Your objective: Extract from the entries below, exactly as given, only the lines from the line containing "ATOM 96 N N" to the line containing "ATOM 103 N N", both lines included.
Top of Data for review
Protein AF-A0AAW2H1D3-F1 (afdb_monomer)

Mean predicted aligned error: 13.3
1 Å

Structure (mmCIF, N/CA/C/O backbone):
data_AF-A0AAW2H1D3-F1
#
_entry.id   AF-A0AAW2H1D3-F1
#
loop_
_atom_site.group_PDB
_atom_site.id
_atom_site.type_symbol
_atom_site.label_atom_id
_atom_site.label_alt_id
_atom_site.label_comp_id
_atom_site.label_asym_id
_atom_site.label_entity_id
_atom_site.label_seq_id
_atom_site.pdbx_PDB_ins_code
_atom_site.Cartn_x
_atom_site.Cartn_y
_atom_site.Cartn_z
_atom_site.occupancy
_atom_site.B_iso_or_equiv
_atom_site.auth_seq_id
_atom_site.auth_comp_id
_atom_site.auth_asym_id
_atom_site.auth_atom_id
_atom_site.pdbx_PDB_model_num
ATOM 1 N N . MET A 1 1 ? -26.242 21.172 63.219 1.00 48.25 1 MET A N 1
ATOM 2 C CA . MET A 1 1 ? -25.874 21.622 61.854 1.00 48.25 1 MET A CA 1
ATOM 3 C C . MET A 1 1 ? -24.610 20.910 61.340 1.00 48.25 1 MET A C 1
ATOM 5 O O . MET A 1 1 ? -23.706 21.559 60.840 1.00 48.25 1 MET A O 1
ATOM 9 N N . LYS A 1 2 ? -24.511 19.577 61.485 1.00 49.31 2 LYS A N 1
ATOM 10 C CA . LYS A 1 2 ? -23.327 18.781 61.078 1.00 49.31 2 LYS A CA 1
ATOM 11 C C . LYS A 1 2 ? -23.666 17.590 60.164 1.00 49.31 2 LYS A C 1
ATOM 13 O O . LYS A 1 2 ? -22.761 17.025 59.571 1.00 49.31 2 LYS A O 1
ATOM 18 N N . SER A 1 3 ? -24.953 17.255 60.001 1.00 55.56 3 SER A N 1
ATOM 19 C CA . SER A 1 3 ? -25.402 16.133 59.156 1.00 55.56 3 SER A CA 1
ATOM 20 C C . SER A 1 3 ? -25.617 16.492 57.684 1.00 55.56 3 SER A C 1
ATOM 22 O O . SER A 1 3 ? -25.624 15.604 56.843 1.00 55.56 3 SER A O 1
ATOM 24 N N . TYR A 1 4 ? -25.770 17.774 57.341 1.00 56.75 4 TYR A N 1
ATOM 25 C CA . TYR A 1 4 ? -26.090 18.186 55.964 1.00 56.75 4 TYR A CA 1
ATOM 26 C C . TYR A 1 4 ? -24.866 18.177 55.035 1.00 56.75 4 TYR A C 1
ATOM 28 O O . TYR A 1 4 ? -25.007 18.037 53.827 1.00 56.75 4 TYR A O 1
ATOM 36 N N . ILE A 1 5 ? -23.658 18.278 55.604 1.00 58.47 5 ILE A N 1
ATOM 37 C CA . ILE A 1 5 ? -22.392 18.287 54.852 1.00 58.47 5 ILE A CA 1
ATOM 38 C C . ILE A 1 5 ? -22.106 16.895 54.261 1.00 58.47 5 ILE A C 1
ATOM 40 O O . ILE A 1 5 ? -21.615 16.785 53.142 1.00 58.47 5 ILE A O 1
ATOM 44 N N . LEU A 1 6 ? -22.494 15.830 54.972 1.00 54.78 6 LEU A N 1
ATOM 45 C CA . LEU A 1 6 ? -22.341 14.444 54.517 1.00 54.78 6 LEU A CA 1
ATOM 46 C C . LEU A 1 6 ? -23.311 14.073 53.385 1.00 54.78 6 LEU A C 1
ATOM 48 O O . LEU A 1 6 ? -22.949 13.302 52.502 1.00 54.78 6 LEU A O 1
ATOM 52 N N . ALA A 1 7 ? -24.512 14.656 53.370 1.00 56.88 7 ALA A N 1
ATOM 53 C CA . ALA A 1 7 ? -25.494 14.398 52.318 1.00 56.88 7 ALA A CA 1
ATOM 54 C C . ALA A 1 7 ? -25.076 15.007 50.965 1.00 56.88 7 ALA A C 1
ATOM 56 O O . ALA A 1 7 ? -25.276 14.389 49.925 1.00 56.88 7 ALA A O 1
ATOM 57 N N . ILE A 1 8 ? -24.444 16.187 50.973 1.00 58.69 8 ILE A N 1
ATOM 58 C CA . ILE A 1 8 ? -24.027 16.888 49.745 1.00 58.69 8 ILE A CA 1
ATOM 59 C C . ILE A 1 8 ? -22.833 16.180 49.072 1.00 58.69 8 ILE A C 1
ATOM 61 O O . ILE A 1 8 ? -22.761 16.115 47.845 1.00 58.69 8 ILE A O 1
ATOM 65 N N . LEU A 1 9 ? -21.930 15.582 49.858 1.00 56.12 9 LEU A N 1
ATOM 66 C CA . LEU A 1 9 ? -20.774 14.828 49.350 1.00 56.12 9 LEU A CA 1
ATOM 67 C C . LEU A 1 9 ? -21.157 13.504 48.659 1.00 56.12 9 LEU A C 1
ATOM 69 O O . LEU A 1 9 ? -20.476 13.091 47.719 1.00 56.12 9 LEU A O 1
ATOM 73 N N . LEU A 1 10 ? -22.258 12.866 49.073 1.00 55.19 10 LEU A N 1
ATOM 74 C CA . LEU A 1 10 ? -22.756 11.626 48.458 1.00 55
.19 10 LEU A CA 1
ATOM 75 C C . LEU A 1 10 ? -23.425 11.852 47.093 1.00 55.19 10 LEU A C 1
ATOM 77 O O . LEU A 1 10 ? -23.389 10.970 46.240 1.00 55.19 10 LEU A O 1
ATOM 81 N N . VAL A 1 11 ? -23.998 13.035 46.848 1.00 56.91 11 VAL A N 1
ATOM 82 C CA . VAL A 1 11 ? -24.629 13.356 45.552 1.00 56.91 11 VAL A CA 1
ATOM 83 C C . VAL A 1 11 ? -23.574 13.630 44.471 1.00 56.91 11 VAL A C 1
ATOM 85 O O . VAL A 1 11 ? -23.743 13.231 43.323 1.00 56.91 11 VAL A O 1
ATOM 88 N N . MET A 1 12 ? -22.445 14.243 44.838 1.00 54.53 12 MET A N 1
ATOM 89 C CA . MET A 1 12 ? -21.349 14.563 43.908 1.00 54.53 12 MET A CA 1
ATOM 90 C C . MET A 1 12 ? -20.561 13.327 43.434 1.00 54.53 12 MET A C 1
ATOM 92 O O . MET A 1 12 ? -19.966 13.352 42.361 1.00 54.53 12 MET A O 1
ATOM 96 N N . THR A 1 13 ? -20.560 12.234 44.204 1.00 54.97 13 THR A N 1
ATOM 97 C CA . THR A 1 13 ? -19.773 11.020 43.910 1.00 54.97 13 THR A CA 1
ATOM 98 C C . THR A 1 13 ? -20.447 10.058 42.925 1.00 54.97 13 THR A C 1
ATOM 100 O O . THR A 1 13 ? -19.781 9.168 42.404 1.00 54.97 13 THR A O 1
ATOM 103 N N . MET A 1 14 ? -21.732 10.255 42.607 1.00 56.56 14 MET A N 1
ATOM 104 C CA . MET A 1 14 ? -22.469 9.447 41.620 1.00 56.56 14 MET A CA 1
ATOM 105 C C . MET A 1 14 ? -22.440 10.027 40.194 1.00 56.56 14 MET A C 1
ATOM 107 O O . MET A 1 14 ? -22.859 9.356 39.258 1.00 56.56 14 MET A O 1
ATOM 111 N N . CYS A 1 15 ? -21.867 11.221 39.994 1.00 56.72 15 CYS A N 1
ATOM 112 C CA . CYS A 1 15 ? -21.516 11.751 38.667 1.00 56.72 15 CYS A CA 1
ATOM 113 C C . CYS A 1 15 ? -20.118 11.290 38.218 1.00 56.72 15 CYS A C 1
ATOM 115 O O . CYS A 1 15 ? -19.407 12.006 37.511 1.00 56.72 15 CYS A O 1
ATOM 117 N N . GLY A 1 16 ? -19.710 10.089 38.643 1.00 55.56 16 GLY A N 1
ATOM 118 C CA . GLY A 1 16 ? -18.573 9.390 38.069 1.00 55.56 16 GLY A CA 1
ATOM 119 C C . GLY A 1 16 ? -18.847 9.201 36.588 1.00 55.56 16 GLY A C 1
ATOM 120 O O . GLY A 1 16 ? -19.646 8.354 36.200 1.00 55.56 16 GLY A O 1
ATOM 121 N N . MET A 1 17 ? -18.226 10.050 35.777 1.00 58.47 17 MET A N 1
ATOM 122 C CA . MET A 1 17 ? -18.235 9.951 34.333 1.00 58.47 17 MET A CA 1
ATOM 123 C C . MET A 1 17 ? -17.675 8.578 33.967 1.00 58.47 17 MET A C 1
Bottom of Data for review
Top of Data for review
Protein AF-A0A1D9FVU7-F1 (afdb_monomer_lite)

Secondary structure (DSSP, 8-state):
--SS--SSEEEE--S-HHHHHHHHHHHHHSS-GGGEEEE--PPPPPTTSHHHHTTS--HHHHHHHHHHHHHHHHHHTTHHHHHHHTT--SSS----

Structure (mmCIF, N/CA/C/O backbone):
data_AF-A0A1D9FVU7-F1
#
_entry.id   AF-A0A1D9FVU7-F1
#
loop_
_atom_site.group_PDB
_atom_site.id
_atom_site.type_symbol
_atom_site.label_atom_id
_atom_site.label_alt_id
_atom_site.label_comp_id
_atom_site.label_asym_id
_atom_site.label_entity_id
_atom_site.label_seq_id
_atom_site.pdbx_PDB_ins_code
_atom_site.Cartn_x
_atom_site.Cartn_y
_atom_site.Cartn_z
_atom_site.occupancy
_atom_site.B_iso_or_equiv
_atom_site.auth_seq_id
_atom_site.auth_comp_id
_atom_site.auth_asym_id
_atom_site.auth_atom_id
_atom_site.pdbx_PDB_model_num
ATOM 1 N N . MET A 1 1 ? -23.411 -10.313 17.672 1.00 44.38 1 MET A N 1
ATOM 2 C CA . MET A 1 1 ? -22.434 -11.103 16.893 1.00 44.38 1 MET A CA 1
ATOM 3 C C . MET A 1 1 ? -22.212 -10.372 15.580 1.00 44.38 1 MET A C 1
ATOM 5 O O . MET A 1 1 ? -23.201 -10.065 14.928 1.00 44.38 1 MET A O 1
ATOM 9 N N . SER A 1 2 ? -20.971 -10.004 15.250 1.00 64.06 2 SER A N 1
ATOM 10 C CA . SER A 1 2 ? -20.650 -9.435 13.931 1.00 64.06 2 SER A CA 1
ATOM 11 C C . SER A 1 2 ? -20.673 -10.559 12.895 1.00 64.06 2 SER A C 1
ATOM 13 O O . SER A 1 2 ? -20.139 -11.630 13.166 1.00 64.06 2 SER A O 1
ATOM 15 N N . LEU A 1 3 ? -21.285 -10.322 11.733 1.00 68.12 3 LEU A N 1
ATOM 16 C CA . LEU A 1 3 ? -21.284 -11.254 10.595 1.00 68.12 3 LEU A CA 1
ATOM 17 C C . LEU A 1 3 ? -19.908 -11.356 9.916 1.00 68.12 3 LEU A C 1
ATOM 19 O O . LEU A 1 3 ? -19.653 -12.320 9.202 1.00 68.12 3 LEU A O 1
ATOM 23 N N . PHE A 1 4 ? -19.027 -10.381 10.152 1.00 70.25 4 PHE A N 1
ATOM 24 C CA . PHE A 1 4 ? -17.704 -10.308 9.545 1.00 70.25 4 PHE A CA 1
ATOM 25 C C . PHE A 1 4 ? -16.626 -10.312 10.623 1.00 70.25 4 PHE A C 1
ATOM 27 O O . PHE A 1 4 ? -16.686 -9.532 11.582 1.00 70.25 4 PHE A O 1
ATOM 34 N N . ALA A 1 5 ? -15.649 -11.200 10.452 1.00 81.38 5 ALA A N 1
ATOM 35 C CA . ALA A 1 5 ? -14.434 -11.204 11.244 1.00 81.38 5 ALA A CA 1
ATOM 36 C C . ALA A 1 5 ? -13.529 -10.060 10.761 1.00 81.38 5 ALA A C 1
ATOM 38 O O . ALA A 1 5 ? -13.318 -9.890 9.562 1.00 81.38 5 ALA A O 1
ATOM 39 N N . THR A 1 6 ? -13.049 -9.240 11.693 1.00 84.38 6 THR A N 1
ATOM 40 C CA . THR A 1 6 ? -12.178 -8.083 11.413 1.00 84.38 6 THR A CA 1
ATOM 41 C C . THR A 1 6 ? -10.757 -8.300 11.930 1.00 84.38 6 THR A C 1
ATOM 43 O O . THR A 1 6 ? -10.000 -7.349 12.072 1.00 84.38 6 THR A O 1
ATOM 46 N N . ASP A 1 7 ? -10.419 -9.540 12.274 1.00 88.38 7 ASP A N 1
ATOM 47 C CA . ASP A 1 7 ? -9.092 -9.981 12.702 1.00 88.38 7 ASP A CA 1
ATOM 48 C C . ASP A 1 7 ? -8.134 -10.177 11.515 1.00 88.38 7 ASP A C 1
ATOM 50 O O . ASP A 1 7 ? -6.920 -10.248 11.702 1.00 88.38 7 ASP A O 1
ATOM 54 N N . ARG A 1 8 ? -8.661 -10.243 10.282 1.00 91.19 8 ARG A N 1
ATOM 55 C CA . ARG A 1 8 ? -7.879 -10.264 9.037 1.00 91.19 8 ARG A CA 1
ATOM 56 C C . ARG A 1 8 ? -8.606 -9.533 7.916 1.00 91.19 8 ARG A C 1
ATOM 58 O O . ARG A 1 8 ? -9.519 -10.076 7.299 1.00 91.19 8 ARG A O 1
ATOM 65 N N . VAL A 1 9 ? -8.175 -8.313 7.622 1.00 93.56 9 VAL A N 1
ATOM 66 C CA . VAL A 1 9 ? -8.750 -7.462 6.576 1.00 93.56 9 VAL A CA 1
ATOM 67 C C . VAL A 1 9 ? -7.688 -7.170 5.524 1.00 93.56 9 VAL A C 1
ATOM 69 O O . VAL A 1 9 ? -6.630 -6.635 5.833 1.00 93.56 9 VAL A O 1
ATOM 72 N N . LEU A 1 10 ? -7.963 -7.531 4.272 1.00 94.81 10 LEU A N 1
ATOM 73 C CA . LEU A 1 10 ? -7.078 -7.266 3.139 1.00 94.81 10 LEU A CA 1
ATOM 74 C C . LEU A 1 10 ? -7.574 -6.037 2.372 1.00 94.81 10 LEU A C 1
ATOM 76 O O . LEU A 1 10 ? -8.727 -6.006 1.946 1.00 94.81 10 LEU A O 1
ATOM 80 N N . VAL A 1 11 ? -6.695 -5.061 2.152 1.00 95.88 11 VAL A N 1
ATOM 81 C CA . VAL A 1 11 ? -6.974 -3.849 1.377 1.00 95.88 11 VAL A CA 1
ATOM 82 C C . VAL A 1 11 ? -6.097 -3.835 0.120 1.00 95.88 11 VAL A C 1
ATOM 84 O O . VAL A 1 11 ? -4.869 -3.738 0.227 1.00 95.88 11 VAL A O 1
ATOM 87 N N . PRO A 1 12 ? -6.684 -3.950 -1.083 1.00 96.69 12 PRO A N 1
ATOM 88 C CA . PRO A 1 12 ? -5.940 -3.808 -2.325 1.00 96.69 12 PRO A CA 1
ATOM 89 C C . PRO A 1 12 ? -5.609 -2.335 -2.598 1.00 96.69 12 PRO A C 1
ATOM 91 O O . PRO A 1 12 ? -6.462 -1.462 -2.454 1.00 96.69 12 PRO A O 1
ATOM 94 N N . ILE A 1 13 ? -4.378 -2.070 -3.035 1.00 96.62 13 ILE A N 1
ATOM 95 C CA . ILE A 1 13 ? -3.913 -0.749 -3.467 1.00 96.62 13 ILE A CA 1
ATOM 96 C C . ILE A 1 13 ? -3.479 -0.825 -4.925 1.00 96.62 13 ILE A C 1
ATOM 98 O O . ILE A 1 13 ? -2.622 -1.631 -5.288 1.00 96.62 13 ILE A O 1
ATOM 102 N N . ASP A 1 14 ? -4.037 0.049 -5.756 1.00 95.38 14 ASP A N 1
Bottom of Data for review
Solution to this problem:
ATOM 96 N N . THR A 1 13 ? -20.560 12.234 44.204 1.00 54.97 13 THR A N 1
ATOM 97 C CA . THR A 1 13 ? -19.773 11.020 43.910 1.00 54.97 13 THR A CA 1
ATOM 98 C C . THR A 1 13 ? -20.447 10.058 42.925 1.00 54.97 13 THR A C 1
ATOM 100 O O . THR A 1 13 ? -19.781 9.168 42.404 1.00 54.97 13 THR A O 1
ATOM 103 N N . MET A 1 14 ? -21.732 10.255 42.607 1.00 56.56 14 MET A N 1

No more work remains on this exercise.